My local library is doing a "blind date with a book".......they had some books wrapped up and displayed on a table with a card attached with just a few words about the book. I selected one that was "captivating, brilliant, moving".... checked it out of the library, took it home and unwrapped it. The title is The Language of Flowers. I'm excited to read this.


For a debut novel, I found it exceptional.

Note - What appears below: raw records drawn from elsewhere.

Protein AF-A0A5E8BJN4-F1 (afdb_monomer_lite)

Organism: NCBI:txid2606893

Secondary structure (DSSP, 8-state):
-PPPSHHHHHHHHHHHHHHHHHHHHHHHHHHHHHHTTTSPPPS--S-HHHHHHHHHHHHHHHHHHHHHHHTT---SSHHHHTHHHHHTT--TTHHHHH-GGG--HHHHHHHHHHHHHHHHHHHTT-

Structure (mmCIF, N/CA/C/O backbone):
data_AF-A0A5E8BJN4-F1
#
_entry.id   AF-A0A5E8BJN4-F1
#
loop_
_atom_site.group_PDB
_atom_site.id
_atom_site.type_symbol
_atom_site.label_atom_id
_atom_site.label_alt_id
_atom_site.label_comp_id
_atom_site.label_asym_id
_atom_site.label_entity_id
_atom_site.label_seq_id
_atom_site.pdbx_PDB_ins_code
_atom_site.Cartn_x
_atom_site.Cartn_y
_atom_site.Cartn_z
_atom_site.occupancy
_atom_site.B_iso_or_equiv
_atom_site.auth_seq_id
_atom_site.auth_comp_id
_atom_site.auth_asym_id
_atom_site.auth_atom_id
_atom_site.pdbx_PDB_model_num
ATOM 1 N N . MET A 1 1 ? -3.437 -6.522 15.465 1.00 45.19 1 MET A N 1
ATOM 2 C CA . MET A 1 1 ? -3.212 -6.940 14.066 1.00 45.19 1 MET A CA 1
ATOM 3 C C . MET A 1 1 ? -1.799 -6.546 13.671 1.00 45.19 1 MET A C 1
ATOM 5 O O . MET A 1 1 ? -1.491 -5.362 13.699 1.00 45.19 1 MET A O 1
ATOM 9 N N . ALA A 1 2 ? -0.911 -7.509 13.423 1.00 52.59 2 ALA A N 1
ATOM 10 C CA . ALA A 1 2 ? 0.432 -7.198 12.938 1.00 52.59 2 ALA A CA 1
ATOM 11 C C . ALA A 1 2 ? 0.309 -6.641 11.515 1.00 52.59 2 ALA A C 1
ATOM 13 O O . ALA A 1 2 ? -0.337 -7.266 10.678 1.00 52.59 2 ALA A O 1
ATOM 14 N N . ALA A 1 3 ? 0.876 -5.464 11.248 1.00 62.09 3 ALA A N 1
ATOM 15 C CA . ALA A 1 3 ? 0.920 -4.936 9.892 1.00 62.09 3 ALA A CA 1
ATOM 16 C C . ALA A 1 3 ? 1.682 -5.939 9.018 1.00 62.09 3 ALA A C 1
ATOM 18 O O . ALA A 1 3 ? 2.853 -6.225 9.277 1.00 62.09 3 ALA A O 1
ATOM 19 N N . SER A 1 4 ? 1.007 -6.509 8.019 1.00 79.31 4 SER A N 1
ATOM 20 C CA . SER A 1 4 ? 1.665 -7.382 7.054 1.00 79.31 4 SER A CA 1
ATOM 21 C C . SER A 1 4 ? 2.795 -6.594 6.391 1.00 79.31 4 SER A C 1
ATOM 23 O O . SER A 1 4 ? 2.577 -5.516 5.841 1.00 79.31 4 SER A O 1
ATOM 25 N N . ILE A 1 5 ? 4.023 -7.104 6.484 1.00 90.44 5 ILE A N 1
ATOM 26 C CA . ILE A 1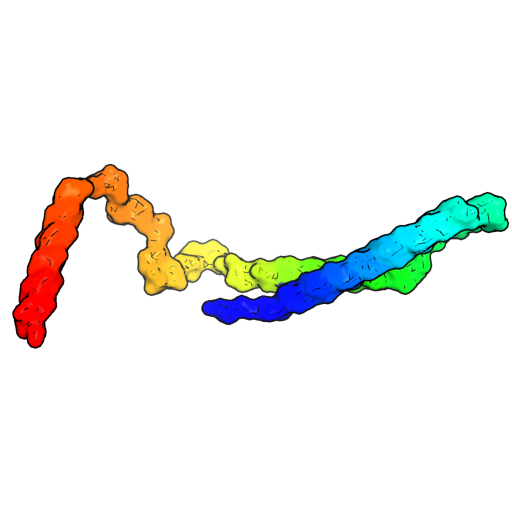 5 ? 5.219 -6.461 5.915 1.00 90.44 5 ILE A CA 1
ATOM 27 C C . ILE A 1 5 ? 5.263 -6.685 4.388 1.00 90.44 5 ILE A C 1
ATOM 29 O O . ILE A 1 5 ? 5.931 -5.962 3.652 1.00 90.44 5 ILE A O 1
ATOM 33 N N . LEU A 1 6 ? 4.497 -7.658 3.884 1.00 91.25 6 LEU A N 1
ATOM 34 C CA . LEU A 1 6 ? 4.502 -8.076 2.485 1.00 91.25 6 LEU A CA 1
ATOM 35 C C . LEU A 1 6 ? 4.069 -6.970 1.494 1.00 91.25 6 LEU A C 1
ATOM 37 O O . LEU A 1 6 ? 4.808 -6.750 0.533 1.00 91.25 6 LEU A O 1
ATOM 41 N N . PRO A 1 7 ? 2.956 -6.228 1.694 1.00 93.38 7 PRO A N 1
ATOM 42 C CA . PRO A 1 7 ? 2.593 -5.116 0.813 1.00 93.38 7 PRO A CA 1
ATOM 43 C C . PRO A 1 7 ? 3.673 -4.031 0.762 1.00 93.38 7 PRO A C 1
ATOM 45 O O . PRO A 1 7 ? 3.937 -3.479 -0.300 1.00 93.38 7 PRO A O 1
ATOM 48 N N . ILE A 1 8 ? 4.340 -3.760 1.890 1.00 93.06 8 ILE A N 1
ATOM 49 C CA . ILE A 1 8 ? 5.411 -2.756 1.981 1.00 93.06 8 ILE A CA 1
ATOM 50 C C . ILE A 1 8 ? 6.601 -3.176 1.113 1.00 93.06 8 ILE A C 1
ATOM 52 O O . ILE A 1 8 ? 7.122 -2.369 0.346 1.00 93.06 8 ILE A O 1
ATOM 56 N N . ILE A 1 9 ? 6.994 -4.450 1.187 1.00 95.56 9 ILE A N 1
ATOM 57 C CA . ILE A 1 9 ? 8.064 -5.014 0.356 1.00 95.56 9 ILE A CA 1
ATOM 58 C C . ILE A 1 9 ? 7.693 -4.929 -1.131 1.0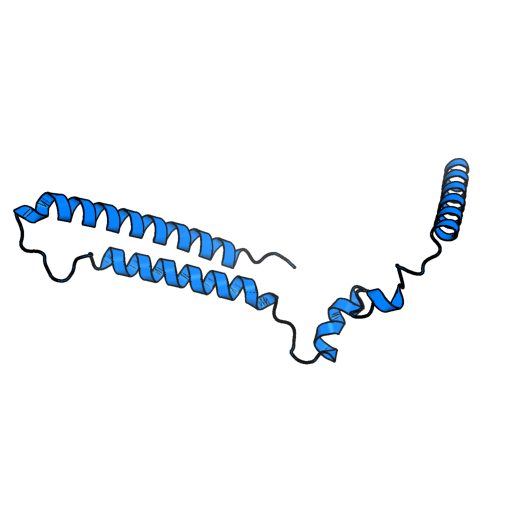0 95.56 9 ILE A C 1
ATOM 60 O O . ILE A 1 9 ? 8.503 -4.479 -1.939 1.00 95.56 9 ILE A O 1
ATOM 64 N N . LEU A 1 10 ? 6.464 -5.308 -1.498 1.00 95.69 10 LEU A N 1
ATOM 65 C CA . LEU A 1 10 ? 5.987 -5.237 -2.884 1.00 95.69 10 LEU A CA 1
ATOM 66 C C . LEU A 1 10 ? 5.996 -3.805 -3.427 1.00 95.69 10 LEU A C 1
ATOM 68 O O . LEU A 1 10 ? 6.421 -3.587 -4.561 1.00 95.69 10 LEU A O 1
ATOM 72 N N . TYR A 1 11 ? 5.594 -2.823 -2.619 1.00 96.44 11 TYR A N 1
ATOM 73 C CA . TYR A 1 11 ? 5.675 -1.416 -3.005 1.00 96.44 11 TYR A CA 1
ATOM 74 C C . TYR A 1 11 ? 7.113 -0.922 -3.149 1.00 96.44 11 TYR A C 1
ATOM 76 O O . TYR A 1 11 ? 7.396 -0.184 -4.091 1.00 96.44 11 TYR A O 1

and now reading The Little Red Chairs
then on to The Green Mile, Part 2: The Mouse on the Mile for a GR book group
then The Unmade World: A Novel










I'm starting off the month with Tom Hanks' book Uncommon Type...."
Not sure if you have finished it yet or not-but did you like Hank's book?
I wish my library would do a "blind date book" thing. :-(

Song of Solomon by Toni Morrison
Her Body, Our Laws: On the Front Lines of the Abortion War, from El Salvador to Oklahoma by Michelle Oberman
All Things Bright and Strange by James Markert

I’m trying to read We Are Never Meeting in Real Life by Samantha Irby for the Squibbles Reads book club but I’m not sure I’m going to make it through this one. So far, (6 essays in) I kind of hate it. It may be a generational thing.

Otherwise I'm listening to It by Stephen King (it's more than 44h long so it should take me a while... Especially since I realised that listening to a horror book in bed just before I try to sleep is not the greatest idea. Somehow it's so much worse than just reading it).
And I'm almost done with The Song of Achilles by Madeline Miller, and The Raven Boys by Maggie Stiefvater (didn't think I'd be so enthused about this one).
Next I want to say that I'll be reading either the Miseducation of Cameron Post or Half of a Yellow Sun, but I'll probably chose something completely different at the last second.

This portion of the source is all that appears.